# What's your local lingo?



## MikeyLikesIt (Oct 19, 2018)

I've been spending a few weeks in Bowling Green, KY. It's a few hundred miles West of me and home to Western Kentucky University, the National Corvette Museum, and Fruit of the Looms HQ. I've enjoyed my time here, but I've run into a few phrases the locals use that I've not heard in Central KY. I thought I'd share them below and see if anyone would like to share any particular words from their regions. Just post where you're from and what the word is/means!

*Falling out* - I've heard this used in church settings, but it's also used to describe fainting. ex: "He mangled his hand on the chop-saw and fell out" or "If your blood sugar gets too low you're gonna fall out!"

*Gaulded* - to chafe or irritate.
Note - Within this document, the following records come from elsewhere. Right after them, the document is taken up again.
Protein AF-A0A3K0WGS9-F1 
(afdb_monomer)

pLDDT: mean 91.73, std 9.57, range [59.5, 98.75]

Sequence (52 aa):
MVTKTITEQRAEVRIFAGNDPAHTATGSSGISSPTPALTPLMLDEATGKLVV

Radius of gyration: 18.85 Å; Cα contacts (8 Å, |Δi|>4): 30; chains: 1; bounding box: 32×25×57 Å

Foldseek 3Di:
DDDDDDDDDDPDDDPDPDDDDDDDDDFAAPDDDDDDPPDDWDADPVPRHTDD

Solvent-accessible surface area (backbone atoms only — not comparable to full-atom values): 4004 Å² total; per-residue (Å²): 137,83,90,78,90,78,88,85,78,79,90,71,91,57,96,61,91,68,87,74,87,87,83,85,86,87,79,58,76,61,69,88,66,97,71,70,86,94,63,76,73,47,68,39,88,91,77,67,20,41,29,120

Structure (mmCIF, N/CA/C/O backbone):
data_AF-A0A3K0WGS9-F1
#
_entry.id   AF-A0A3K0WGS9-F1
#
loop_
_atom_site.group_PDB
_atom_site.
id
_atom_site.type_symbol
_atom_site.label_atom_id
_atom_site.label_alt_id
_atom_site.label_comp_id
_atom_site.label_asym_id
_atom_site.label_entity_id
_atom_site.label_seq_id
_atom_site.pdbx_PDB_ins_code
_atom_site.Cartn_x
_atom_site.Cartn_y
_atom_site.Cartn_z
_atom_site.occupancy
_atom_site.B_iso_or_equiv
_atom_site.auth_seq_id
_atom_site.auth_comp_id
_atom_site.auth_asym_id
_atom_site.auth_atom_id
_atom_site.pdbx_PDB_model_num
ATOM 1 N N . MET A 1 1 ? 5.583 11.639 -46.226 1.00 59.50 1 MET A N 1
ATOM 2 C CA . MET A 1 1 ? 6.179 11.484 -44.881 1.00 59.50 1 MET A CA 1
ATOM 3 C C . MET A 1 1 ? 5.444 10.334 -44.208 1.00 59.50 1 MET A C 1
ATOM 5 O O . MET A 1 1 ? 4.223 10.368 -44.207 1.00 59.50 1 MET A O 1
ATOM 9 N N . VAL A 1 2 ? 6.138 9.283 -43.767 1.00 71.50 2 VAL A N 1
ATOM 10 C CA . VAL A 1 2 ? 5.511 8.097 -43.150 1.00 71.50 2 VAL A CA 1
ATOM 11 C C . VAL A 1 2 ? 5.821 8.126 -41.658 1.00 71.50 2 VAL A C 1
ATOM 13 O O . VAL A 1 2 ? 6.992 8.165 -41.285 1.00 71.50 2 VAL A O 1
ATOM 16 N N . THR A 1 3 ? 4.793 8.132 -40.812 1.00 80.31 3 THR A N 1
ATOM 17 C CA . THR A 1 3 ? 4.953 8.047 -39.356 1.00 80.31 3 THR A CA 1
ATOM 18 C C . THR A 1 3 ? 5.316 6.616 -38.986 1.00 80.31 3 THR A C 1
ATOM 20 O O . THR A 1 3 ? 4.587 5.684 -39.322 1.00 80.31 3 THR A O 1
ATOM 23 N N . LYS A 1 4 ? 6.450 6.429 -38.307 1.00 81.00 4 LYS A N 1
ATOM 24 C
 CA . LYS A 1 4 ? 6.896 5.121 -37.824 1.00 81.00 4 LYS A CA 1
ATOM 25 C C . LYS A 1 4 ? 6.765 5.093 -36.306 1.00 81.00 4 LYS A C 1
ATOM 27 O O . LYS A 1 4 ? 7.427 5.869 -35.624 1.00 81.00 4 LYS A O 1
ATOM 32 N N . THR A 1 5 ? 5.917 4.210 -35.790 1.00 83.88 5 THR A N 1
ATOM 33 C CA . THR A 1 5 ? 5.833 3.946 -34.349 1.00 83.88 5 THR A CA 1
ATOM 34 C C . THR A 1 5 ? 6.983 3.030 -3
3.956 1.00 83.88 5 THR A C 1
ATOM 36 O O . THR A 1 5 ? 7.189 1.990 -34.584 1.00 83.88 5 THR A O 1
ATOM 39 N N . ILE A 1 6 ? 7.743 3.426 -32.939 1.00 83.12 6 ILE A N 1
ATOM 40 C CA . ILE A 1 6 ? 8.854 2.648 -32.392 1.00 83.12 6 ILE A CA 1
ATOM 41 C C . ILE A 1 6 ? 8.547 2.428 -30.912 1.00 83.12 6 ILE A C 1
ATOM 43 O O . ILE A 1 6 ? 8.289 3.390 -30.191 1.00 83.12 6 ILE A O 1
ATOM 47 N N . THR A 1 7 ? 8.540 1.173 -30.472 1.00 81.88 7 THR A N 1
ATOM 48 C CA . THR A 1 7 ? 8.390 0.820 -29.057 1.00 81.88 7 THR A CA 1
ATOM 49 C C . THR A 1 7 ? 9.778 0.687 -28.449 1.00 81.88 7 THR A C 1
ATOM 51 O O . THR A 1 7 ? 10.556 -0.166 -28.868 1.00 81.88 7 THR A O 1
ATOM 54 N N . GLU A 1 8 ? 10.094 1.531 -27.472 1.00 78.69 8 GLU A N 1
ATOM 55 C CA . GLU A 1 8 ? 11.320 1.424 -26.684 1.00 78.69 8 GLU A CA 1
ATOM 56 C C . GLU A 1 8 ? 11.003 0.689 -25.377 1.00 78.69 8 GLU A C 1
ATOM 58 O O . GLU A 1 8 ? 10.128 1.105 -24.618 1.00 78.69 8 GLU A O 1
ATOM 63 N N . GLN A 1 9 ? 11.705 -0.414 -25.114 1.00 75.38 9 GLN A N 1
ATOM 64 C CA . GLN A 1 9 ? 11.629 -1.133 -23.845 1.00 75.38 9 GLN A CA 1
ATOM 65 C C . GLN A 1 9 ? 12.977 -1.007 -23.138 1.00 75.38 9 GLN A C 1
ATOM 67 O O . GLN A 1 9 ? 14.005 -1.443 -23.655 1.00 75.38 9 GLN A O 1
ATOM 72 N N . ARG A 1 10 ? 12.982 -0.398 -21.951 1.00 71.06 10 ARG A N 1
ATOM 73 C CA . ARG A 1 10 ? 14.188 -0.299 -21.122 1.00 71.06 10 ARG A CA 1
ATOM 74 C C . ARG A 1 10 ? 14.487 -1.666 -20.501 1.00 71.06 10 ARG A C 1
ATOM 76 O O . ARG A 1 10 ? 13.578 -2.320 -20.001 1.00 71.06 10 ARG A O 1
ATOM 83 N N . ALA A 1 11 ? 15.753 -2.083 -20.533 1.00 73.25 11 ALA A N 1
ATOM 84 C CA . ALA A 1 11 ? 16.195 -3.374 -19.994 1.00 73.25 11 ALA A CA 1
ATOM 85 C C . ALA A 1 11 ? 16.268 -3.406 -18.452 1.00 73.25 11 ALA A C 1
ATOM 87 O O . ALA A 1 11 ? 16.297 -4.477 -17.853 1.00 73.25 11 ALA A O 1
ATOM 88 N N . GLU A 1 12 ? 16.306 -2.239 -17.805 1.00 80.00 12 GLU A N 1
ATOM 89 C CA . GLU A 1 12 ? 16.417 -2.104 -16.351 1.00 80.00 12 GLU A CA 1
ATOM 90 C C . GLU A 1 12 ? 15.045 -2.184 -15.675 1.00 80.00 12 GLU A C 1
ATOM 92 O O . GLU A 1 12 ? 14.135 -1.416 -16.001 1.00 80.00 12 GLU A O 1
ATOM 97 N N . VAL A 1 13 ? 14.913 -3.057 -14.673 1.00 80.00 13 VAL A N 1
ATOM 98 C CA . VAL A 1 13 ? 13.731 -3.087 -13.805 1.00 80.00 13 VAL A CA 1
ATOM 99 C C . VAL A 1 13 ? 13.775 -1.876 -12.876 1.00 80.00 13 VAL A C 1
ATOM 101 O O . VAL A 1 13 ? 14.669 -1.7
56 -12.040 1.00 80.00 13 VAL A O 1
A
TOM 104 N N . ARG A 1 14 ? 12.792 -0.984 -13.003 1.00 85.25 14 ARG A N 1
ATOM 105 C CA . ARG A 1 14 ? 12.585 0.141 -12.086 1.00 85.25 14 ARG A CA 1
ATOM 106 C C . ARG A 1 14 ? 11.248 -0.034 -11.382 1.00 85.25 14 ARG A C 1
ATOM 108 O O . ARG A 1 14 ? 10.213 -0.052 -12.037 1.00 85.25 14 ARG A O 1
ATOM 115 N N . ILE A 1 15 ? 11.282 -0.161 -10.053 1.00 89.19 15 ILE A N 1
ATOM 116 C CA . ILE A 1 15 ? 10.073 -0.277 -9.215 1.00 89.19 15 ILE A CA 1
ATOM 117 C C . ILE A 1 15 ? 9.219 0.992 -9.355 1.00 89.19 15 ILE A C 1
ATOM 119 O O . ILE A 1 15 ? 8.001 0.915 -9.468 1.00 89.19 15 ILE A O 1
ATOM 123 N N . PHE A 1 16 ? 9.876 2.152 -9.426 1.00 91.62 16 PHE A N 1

Originally from the word 'gall', it seems to have evolved over here to just mean chafed, especially in the thighs or crotch region. ex: "I went out riding horses yesterday and I'm gaulded to pieces this morning!"
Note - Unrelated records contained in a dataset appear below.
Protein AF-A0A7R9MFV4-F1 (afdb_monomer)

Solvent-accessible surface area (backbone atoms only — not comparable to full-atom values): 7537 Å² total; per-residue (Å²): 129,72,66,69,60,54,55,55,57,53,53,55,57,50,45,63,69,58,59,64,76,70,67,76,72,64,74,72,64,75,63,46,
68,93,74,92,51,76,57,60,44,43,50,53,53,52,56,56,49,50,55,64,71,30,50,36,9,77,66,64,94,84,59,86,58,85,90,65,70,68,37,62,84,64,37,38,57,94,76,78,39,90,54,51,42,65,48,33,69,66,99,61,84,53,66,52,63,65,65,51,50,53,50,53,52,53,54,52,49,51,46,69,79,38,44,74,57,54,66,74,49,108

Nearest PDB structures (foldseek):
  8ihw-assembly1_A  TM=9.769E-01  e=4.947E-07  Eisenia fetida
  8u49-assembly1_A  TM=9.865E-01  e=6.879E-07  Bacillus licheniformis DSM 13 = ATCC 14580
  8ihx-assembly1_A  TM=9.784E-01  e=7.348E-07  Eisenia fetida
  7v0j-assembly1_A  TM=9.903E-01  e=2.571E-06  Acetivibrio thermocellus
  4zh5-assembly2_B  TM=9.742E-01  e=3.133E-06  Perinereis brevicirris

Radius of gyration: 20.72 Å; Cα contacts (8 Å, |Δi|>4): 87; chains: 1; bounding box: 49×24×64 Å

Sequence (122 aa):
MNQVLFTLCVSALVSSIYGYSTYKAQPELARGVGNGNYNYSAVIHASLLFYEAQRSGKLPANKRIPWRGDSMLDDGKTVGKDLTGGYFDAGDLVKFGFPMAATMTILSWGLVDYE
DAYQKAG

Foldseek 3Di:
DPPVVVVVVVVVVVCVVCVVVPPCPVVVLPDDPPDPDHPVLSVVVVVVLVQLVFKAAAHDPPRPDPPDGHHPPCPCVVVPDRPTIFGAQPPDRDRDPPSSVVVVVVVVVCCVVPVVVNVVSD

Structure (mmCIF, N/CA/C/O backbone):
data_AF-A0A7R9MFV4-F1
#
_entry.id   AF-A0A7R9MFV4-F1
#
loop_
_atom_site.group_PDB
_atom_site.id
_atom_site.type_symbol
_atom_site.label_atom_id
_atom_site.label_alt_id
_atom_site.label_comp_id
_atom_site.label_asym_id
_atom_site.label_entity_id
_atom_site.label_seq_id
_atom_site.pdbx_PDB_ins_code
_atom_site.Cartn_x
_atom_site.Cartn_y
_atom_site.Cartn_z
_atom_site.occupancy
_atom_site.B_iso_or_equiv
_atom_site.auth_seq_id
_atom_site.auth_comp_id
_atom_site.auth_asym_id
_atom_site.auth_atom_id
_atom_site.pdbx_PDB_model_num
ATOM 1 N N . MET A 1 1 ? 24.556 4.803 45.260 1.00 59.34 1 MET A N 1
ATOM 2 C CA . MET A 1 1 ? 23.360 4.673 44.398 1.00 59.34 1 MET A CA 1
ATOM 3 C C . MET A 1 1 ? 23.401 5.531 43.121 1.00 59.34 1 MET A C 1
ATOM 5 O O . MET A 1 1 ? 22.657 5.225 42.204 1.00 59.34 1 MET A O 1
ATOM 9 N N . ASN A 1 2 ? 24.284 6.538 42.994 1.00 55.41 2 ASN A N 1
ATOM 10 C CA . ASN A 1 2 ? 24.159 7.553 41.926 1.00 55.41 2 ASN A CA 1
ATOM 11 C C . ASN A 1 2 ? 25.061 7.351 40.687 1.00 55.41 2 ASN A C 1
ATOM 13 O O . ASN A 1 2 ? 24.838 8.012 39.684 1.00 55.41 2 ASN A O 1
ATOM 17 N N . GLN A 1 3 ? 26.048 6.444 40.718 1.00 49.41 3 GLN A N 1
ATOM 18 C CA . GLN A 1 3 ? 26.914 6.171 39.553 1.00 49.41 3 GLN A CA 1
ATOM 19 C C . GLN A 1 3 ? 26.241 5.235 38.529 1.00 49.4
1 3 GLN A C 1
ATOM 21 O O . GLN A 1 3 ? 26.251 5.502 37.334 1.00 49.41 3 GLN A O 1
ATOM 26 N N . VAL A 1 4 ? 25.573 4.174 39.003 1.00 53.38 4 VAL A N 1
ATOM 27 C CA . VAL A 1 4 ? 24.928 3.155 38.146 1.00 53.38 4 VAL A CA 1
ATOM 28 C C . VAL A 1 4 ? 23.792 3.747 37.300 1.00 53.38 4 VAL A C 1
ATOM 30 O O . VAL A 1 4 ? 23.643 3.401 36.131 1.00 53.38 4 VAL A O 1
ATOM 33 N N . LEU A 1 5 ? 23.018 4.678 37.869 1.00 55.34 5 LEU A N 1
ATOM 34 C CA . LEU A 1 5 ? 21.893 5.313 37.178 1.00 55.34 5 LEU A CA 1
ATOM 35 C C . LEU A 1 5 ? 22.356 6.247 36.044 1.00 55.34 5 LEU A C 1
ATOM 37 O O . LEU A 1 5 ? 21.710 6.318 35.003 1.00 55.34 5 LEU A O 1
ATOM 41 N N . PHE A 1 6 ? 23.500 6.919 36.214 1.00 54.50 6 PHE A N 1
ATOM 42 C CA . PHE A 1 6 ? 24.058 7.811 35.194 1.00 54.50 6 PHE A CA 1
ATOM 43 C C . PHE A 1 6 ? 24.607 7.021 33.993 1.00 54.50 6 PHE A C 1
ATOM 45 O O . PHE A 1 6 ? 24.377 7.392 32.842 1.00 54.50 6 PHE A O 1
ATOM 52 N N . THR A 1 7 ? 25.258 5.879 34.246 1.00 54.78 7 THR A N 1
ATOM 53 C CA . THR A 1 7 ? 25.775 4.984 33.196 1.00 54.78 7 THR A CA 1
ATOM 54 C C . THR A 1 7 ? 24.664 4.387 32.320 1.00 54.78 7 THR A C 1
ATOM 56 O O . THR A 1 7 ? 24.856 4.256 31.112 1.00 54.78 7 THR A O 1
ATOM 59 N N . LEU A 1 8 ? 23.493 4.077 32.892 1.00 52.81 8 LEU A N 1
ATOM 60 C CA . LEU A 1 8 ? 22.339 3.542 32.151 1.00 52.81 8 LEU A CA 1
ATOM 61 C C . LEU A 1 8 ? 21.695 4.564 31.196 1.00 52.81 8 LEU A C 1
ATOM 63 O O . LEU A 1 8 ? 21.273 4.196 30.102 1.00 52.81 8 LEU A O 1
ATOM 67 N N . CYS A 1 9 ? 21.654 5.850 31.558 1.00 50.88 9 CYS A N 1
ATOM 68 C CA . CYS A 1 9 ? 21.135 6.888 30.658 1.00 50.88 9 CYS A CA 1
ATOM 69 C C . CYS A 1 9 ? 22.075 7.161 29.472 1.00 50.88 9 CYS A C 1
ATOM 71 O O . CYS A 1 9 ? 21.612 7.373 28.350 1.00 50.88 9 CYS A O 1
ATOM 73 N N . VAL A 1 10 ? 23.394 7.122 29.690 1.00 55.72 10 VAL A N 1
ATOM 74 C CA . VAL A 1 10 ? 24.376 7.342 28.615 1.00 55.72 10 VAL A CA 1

*Bless it* - really more of a phrase. Similar to the Southern "Bless her heart", but abbreviated. Usually said at the end of a sentence either saying something negative about someone or after recounting someone's unfortunate circumstances. The tone used is key here to emphasize pity, sadness, exasperation, etc. "Jan's gone and left her husband. This is number three! Bless it."
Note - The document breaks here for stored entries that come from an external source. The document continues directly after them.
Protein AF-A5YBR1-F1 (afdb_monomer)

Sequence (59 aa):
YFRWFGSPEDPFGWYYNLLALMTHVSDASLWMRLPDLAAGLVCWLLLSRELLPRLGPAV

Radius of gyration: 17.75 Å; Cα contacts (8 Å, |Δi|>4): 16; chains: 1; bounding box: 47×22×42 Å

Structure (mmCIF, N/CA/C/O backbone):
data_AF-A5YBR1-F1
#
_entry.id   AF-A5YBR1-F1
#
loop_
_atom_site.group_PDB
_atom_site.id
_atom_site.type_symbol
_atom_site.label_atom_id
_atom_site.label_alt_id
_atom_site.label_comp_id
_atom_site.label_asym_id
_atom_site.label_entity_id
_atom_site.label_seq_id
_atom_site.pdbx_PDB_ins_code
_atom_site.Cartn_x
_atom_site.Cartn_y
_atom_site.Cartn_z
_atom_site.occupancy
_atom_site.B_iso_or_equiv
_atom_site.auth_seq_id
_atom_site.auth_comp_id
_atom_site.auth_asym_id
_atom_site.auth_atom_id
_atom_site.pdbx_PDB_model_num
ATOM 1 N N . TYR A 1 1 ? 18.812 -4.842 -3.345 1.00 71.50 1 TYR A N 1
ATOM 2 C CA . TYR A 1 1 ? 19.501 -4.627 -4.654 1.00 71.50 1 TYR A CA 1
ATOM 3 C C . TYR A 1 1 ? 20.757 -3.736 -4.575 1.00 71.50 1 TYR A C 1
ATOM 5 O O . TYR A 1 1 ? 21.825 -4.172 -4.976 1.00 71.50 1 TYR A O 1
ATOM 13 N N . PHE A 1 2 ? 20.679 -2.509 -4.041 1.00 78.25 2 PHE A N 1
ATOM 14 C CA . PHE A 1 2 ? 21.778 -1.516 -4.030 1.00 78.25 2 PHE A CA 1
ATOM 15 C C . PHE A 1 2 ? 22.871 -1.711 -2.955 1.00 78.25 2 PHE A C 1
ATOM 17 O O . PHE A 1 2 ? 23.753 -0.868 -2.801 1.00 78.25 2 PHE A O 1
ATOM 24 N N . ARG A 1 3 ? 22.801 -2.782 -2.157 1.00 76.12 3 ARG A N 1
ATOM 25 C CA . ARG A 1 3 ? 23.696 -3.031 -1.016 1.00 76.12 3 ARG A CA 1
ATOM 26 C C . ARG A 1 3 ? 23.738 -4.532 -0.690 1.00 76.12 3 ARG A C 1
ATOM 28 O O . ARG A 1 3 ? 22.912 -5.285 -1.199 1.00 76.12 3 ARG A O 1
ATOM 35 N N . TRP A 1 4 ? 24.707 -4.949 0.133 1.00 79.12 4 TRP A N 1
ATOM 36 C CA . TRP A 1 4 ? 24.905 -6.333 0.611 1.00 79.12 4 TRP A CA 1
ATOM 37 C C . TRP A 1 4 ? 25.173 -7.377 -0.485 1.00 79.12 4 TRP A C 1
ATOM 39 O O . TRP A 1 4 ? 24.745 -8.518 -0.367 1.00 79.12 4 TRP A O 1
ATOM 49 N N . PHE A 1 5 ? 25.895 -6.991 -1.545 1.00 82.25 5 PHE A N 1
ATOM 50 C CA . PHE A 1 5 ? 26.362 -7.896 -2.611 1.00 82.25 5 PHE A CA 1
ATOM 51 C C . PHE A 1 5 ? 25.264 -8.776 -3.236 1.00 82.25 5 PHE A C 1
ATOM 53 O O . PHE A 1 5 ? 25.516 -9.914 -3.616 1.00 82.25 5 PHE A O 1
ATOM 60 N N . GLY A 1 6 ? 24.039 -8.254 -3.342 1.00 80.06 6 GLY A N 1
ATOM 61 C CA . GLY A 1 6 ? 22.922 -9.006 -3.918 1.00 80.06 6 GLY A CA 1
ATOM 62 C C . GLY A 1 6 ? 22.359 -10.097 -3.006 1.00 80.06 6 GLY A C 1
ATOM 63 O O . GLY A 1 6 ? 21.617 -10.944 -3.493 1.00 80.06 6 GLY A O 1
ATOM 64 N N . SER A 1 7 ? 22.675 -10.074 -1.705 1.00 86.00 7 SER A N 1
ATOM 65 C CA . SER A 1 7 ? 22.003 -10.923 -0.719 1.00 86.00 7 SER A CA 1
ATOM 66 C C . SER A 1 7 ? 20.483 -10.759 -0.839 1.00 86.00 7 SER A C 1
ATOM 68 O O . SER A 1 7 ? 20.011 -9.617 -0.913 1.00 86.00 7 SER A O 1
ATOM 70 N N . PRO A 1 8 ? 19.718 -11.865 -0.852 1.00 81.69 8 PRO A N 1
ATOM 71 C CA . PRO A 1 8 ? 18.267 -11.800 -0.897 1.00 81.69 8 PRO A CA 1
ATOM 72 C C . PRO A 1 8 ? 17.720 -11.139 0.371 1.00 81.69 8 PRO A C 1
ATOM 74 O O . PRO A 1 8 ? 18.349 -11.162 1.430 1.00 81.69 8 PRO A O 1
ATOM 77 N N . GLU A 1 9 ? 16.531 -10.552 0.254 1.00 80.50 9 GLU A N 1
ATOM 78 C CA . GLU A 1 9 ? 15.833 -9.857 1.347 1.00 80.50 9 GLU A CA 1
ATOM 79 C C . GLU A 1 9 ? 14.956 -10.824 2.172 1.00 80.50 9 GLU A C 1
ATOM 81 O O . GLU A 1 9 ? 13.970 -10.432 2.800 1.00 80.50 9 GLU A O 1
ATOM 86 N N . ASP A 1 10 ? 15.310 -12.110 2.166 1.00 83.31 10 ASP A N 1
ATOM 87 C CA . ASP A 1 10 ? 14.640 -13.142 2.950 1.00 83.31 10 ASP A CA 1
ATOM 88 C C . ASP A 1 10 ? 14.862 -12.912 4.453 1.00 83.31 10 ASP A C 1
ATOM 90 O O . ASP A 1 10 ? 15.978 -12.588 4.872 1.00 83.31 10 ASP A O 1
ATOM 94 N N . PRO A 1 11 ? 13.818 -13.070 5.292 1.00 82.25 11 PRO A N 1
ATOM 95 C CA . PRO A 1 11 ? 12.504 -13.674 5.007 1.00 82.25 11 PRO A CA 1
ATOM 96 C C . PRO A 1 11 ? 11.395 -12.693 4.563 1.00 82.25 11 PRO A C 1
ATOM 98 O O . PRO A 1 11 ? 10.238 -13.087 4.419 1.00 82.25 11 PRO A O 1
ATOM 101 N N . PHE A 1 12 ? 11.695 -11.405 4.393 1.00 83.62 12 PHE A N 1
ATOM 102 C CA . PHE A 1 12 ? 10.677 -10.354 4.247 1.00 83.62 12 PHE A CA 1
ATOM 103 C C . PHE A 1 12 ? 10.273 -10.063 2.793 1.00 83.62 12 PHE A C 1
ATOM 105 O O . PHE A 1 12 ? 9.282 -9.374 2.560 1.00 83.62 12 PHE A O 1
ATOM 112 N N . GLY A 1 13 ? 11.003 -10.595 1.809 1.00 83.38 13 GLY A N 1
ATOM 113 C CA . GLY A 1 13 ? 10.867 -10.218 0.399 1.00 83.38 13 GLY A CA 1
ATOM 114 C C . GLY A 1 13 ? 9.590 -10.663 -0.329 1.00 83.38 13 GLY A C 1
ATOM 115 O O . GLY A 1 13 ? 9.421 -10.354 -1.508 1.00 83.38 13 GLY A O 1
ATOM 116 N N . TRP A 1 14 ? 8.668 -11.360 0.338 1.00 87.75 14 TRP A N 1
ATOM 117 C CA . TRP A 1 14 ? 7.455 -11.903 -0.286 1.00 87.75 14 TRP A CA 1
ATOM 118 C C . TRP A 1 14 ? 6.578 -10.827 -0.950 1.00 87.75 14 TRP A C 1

There were a few others like "Yall" or referring to all carbonated sodas as "Coke" that I'm familiar with and seem to be used throughout much of KY. If anyone is in the area (Louisville/Nashville/etc/) I'd highly recommend a visit to this region. It's got some beautiful scenery, really friendly people, and a few interesting attractions. Less than 30 minutes from here is Mammoth Cave National Park, the largest known cave system in the entire world! You gotta love how varied America is, even just a couple hundred miles from your own house.


----------



## Grandpa Grumpy (Apr 21, 2013)

When we first moved to Wisconsin we heard people constantly say "It is what it is". We had never heard that in Central Illinois.

Some folks in Wisconsin call a drinking fountain a bubbler. I had never heard that before.


----------



## SJAaz (Apr 30, 2019)

theys...as in there is

harse.. as in horse

Lava.. as in cat..not as in cot

SE Idaho


----------



## devils son in law (Sep 2, 2014)

I'm not sure if it's a local thing or not but the last few years I hear a lot of people saying "Yeah, No" ..... well, which one is it, yeah or no ???

Here in Michigan it's not "y'all" we say " you's guys"

And we sure as heck don't drink no "soda"!!! :nono: But I will have a pop, thank you!


----------



## MikeyLikesIt (Oct 19, 2018)

devils son in law said:


> I'm not sure if it's a local thing or not but the last few years I hear a lot of people saying "Yeah, No" ..... well, which one is it, yeah or no ???
> 
> Here in Michigan it's not "y'all" we say " you's guys"
> 
> And we sure as heck don't drink no "soda"!!! :nono: But I will have a pop, thank you!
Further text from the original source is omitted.